Every school day, Laila opens her school’s online learning app, and logs in for class.

Instantly, the app may begin to collect personal data about Laila,

which may include who she is, where she is, what she does, and even who her family and friends are

and may send this data to advertising tech companies.

Their sophisticated algorithms can analyze Laila’s data to guess at her personal characteristics and interests, and predict her future behavior.

Advertising tech companies may sell or share these insights about Laila with advertisers, law enforcement, or governments.

How did this happen?

Covid-19 school closures turned bedrooms and kitchens into classrooms overnight. Governments around the world endorsed the use of education technologies, or EdTech, for kids to continue learning.

But in the rush to connect kids to virtual classrooms, many governments failed to check that their recommended EdTech products were safe for kids to use. Without adequate protections in place, children were compelled to give up their privacy in order to learn.

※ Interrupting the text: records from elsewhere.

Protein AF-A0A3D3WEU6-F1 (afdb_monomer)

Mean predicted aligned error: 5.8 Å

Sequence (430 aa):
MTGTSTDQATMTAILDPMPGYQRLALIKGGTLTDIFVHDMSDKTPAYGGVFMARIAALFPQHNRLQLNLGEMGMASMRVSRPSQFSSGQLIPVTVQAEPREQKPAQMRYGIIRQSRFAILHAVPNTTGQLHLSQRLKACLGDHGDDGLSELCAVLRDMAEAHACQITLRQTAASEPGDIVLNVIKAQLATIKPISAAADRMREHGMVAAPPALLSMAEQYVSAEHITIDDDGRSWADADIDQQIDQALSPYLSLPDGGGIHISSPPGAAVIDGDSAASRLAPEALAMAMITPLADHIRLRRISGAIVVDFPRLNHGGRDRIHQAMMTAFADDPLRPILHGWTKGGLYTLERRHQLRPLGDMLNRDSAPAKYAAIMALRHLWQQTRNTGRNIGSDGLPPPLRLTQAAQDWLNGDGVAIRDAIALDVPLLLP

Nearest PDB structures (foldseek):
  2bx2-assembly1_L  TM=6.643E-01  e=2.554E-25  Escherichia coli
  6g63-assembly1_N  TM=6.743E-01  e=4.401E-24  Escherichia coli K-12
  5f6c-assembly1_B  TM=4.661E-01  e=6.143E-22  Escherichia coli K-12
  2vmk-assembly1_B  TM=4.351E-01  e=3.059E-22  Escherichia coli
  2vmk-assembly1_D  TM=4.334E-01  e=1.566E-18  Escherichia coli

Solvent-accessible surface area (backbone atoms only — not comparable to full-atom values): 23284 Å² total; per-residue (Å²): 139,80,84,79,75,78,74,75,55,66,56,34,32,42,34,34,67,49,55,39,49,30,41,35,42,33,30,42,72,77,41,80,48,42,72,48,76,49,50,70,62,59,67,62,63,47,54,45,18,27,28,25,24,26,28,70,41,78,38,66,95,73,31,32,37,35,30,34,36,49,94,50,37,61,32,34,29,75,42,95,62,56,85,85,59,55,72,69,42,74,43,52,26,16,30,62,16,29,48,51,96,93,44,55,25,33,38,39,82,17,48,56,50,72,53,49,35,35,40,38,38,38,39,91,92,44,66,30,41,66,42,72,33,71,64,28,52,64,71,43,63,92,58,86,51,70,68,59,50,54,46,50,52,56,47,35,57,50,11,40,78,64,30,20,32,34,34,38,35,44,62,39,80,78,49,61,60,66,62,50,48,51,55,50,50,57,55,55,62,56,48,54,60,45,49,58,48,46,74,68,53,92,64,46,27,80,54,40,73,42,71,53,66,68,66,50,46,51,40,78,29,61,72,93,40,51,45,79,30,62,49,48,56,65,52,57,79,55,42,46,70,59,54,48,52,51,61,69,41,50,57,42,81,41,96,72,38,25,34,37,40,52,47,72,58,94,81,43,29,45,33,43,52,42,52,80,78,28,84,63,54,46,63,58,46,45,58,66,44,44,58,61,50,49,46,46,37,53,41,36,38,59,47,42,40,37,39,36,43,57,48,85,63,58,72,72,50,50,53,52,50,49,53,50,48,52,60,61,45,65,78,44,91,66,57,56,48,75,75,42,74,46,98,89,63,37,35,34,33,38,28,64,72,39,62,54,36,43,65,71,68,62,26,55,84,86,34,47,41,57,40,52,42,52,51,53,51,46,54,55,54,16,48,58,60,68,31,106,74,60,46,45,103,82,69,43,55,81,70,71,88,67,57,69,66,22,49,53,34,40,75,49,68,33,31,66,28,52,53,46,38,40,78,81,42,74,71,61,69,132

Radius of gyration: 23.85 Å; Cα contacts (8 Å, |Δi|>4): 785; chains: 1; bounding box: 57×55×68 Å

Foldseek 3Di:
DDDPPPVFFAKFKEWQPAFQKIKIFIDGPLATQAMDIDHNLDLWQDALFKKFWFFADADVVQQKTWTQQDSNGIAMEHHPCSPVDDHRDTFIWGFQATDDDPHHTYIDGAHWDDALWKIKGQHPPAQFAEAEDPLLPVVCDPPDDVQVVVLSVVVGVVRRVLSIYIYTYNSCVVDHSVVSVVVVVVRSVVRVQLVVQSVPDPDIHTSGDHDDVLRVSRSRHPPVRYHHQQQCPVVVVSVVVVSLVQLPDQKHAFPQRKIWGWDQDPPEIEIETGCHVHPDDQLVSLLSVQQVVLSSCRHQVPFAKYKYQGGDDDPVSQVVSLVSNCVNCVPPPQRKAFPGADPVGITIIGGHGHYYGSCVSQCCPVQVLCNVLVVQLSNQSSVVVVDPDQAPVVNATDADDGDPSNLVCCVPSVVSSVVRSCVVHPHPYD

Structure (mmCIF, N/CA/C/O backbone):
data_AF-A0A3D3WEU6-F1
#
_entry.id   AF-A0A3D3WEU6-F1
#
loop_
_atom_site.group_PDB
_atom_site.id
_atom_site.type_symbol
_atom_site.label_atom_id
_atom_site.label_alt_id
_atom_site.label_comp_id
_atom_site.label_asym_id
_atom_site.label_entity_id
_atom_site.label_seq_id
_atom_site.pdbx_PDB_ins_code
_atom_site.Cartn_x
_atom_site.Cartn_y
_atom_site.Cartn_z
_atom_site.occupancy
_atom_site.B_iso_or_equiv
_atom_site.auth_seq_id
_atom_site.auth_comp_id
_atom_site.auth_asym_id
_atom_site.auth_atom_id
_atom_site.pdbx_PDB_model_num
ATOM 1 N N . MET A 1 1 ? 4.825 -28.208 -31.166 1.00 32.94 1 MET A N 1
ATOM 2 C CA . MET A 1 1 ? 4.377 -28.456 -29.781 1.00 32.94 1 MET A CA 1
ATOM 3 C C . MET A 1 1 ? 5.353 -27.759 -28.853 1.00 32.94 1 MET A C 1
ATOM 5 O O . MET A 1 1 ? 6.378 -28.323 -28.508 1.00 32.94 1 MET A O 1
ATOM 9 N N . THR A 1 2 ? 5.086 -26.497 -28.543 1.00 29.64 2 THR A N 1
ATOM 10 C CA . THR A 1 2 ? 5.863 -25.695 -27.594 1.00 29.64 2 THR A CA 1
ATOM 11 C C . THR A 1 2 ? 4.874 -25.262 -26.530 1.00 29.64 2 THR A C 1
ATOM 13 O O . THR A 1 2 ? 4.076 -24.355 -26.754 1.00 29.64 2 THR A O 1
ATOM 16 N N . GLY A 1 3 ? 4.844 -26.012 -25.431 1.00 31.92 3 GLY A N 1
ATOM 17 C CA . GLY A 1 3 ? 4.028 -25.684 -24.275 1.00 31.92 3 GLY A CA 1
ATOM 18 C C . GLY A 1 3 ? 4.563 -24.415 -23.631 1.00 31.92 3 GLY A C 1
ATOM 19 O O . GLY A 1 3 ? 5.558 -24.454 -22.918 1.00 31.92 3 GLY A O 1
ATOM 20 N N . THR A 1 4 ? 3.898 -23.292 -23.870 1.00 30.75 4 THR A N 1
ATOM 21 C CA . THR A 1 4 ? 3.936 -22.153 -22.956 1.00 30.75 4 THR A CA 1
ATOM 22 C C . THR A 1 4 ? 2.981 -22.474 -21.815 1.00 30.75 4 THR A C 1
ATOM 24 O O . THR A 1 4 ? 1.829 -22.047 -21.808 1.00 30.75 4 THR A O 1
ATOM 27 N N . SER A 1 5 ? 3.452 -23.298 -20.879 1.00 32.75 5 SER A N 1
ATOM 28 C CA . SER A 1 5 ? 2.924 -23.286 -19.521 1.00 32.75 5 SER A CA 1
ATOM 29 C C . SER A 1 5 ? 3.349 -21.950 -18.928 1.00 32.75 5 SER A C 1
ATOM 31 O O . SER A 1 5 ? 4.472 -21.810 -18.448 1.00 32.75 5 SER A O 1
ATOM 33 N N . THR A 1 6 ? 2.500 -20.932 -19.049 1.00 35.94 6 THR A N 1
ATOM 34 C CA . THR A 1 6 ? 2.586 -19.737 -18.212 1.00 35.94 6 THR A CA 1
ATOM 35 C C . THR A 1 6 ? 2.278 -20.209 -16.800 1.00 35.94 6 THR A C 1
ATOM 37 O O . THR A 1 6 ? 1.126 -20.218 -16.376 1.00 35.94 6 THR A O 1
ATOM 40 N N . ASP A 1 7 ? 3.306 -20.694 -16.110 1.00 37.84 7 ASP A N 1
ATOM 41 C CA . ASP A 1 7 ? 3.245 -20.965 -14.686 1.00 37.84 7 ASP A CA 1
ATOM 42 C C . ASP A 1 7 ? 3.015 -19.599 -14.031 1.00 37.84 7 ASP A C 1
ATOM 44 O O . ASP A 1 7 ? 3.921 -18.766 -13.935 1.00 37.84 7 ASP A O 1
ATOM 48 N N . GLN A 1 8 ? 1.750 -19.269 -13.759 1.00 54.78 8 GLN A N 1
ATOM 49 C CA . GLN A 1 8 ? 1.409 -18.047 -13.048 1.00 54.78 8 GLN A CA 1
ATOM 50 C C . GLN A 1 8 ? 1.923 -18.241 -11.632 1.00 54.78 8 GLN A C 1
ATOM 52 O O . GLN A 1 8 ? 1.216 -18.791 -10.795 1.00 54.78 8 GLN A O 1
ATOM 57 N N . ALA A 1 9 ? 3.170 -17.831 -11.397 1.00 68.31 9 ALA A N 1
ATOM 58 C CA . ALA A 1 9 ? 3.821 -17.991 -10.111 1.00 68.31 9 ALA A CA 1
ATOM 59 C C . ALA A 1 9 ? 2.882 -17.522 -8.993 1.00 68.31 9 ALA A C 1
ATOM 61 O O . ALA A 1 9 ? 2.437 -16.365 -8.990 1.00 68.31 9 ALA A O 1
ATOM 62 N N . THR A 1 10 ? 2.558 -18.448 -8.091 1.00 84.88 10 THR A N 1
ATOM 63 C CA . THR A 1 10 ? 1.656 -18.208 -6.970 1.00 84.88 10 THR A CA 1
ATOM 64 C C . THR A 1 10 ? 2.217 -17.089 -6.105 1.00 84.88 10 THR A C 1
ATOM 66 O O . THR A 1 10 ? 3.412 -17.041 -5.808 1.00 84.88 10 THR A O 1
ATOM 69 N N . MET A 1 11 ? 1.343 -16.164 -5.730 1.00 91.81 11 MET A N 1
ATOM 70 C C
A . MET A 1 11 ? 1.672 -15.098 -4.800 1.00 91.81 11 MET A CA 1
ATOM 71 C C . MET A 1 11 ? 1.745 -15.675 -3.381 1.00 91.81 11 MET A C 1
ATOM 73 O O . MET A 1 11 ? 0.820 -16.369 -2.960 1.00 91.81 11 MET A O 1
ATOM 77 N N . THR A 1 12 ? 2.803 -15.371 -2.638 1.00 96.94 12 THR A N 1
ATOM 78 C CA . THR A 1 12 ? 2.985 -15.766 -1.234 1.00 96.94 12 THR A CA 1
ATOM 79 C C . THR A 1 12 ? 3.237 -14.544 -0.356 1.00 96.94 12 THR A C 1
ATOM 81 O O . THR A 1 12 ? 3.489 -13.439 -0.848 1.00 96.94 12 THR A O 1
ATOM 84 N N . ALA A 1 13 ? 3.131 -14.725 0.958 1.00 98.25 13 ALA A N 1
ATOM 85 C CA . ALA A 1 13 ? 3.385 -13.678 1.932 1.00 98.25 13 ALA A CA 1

Governments should urgently protect our children by passing modern child data protection laws.

Human Rights Watch investigated more than 150 EdTech products and found that more than 140 of them monitored or could monitor children, most secretly and without consent.

Many installed trackers that followed children across the internet even after they left their virtual classrooms, outside of school hours and deep into their private lives.

Others invisibly tagged children in ways that were impossible to get rid of, without throwing the device away in the trash.

Laila should be safe in school, whether she’s there in person or online.

Governments can protect Laila by passing modern child data protection laws.

By doing so, they can defend Laila, and all children, from being surveilled online by actors who don’t have their best interests at heart.

Students are priceless, not products.